# Your instructions
Give the lines below again exactly, starting with the line that holds "ATOM 114 O O" and going on through the line that holds "ATOM 131 C C".

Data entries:
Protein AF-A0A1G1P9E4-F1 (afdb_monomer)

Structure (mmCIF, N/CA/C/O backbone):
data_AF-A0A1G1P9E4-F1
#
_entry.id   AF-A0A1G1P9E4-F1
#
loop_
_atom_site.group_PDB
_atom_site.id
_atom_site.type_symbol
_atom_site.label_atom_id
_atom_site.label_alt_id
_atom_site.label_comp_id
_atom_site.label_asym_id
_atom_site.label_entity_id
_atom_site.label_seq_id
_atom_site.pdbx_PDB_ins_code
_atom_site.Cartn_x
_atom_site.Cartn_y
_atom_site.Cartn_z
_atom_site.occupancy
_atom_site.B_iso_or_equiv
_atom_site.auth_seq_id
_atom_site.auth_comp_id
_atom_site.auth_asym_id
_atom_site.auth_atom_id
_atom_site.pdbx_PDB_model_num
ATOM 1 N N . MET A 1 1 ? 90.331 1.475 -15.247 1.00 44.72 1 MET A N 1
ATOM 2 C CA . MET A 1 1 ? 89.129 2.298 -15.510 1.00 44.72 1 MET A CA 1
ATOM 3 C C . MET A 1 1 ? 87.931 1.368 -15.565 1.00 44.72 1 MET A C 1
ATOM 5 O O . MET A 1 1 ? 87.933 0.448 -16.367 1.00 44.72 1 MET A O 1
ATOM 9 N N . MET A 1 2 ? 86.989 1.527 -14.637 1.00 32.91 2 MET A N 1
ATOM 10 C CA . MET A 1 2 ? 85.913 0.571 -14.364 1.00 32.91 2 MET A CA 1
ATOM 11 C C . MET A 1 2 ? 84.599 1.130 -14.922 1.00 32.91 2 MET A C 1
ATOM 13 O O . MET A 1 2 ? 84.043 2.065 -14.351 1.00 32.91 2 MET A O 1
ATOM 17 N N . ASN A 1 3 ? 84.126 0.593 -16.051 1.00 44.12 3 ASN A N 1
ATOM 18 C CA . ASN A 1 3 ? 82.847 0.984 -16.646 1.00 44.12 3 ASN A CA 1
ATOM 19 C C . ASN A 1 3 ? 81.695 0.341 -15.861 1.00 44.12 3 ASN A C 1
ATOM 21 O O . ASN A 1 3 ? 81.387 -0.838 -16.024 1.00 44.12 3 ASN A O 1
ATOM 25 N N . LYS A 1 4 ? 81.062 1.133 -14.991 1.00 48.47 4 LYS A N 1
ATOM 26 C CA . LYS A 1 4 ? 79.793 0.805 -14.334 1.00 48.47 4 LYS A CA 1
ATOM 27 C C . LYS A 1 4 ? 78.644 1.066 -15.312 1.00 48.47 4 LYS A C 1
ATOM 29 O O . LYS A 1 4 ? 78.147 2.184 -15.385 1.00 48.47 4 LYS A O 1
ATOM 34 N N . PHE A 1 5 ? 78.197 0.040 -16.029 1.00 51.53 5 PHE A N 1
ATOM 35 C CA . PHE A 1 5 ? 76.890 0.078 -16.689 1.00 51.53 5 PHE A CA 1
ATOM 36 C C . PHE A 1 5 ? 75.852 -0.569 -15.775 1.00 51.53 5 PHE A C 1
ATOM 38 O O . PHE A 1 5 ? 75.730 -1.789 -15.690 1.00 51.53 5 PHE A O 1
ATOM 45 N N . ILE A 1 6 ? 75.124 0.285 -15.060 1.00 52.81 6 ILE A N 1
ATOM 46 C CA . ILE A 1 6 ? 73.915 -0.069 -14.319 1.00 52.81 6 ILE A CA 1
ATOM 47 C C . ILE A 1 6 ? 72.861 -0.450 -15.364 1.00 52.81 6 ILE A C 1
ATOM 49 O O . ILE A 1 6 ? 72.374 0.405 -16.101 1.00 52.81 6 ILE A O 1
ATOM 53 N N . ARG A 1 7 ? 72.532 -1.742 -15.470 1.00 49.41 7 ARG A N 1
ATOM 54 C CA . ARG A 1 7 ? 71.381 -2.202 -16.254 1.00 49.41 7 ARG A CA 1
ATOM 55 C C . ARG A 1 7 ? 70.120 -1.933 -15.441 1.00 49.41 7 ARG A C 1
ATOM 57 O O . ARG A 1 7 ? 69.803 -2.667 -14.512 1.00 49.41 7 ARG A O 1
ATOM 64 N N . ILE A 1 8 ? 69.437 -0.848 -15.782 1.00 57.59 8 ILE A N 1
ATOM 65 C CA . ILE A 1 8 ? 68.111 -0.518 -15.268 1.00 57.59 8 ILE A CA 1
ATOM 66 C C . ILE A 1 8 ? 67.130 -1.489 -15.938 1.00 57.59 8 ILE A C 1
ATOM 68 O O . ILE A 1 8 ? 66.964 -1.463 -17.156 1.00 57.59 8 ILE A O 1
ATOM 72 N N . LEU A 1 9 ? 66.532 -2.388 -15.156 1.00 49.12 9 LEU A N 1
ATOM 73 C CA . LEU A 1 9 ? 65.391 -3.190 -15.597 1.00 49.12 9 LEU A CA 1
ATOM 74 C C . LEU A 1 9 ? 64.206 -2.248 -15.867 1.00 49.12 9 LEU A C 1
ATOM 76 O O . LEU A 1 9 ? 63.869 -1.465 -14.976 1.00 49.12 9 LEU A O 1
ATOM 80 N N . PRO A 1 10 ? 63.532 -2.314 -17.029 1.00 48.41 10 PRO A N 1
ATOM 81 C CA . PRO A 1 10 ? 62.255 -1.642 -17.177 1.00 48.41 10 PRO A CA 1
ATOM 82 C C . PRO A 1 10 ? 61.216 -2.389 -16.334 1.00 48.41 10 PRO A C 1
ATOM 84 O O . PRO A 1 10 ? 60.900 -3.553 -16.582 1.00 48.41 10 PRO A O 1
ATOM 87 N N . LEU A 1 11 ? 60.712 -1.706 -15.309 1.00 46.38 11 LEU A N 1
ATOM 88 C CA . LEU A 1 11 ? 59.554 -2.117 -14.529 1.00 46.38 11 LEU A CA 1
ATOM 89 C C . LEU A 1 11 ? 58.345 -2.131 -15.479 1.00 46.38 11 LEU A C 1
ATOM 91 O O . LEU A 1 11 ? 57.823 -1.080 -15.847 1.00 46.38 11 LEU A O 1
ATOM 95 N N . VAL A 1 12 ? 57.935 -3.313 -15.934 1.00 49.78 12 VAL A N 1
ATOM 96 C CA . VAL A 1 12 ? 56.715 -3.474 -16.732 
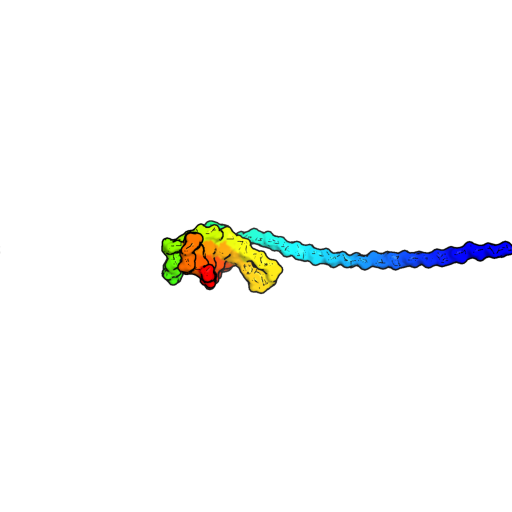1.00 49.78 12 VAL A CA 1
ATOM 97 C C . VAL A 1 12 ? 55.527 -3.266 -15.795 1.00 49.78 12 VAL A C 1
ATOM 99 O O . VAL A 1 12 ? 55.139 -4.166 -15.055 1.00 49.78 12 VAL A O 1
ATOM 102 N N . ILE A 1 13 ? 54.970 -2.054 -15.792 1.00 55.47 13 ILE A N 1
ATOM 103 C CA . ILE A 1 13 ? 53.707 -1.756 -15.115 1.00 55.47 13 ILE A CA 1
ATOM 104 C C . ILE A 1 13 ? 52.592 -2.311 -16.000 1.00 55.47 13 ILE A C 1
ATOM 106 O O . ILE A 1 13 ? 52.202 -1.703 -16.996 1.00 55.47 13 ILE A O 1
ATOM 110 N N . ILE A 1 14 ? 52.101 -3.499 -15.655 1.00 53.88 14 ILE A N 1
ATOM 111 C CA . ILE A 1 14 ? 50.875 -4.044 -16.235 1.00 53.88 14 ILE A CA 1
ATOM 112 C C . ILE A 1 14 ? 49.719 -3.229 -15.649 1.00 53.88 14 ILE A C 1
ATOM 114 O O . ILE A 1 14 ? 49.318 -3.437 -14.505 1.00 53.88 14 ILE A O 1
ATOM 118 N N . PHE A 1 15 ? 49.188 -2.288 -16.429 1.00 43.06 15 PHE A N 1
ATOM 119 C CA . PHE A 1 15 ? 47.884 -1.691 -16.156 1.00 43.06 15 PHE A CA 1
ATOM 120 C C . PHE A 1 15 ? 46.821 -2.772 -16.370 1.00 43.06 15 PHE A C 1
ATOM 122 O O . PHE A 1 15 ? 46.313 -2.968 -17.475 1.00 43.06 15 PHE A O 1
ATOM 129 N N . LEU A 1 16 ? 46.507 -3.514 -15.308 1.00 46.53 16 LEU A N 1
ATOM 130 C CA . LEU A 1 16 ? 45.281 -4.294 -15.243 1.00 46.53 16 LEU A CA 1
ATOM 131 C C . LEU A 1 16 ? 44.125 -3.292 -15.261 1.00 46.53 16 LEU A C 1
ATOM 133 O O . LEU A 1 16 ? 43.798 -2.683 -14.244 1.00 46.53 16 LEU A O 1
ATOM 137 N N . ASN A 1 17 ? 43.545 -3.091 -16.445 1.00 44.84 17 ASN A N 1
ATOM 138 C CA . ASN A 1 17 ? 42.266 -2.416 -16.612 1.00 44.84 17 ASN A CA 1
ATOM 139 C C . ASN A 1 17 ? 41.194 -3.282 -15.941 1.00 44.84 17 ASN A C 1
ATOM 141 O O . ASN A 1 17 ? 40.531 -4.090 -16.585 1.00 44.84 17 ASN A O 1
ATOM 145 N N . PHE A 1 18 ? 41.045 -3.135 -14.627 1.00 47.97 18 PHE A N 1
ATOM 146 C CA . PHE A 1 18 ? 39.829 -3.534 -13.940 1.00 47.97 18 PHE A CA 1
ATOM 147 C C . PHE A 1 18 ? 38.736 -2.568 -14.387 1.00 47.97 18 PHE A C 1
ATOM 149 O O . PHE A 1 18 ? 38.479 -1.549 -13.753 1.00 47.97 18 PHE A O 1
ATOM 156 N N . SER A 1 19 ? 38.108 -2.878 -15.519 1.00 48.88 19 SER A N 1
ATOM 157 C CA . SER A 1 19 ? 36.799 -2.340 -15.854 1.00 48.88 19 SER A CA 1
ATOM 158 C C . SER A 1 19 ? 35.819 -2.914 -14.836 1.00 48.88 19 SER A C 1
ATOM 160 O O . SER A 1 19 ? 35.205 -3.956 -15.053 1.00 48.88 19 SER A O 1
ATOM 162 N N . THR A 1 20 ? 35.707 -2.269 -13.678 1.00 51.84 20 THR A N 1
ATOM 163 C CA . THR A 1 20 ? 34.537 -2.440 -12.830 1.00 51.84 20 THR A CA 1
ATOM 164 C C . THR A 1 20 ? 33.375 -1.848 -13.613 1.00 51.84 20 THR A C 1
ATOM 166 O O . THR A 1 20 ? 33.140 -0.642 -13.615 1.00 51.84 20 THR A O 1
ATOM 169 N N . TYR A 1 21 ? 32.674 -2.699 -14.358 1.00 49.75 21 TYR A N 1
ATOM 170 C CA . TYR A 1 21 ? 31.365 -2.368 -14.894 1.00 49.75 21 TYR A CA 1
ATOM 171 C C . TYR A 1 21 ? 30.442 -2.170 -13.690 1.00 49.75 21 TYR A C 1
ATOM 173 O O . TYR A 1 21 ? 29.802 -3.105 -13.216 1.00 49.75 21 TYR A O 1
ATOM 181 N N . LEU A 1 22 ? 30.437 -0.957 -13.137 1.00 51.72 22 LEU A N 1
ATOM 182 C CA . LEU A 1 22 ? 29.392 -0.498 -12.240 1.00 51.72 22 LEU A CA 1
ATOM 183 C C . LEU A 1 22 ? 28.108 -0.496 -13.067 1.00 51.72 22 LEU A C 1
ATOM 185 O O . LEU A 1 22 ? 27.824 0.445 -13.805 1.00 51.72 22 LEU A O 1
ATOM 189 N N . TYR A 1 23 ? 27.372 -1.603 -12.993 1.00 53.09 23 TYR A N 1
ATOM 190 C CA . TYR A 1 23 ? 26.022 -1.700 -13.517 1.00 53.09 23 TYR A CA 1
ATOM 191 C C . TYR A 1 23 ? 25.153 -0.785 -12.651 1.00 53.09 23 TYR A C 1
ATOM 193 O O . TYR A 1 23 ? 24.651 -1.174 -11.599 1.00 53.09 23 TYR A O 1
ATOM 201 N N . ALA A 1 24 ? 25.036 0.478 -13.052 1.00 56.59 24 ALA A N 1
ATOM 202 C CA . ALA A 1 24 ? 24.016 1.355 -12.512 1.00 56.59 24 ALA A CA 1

# Task result
ATOM 114 O O . ILE A 1 14 ? 49.318 -3.437 -14.505 1.00 53.88 14 ILE A O 1
ATOM 118 N N . PHE A 1 15 ? 49.188 -2.288 -16.429 1.00 43.06 15 PHE A N 1
ATOM 119 C CA . PHE A 1 15 ? 47.884 -1.691 -16.156 1.00 43.06 15 PHE A CA 1
ATOM 120 C C . PHE A 1 15 ? 46.821 -2.772 -16.370 1.00 43.06 15 PHE A C 1
ATOM 122 O O . PHE A 1 15 ? 46.313 -2.968 -17.475 1.00 43.06 15 PHE A O 1
ATOM 129 N N . LEU A 1 16 ? 46.507 -3.514 -15.308 1.00 46.53 16 LEU A N 1
ATOM 130 C CA . LEU A 1 16 ? 45.281 -4.294 -15.243 1.00 46.53 16 LEU A CA 1
ATOM 131 C C . LEU A 1 16 ? 44.125 -3.292 -15.261 1.00 46.53 16 LEU A C 1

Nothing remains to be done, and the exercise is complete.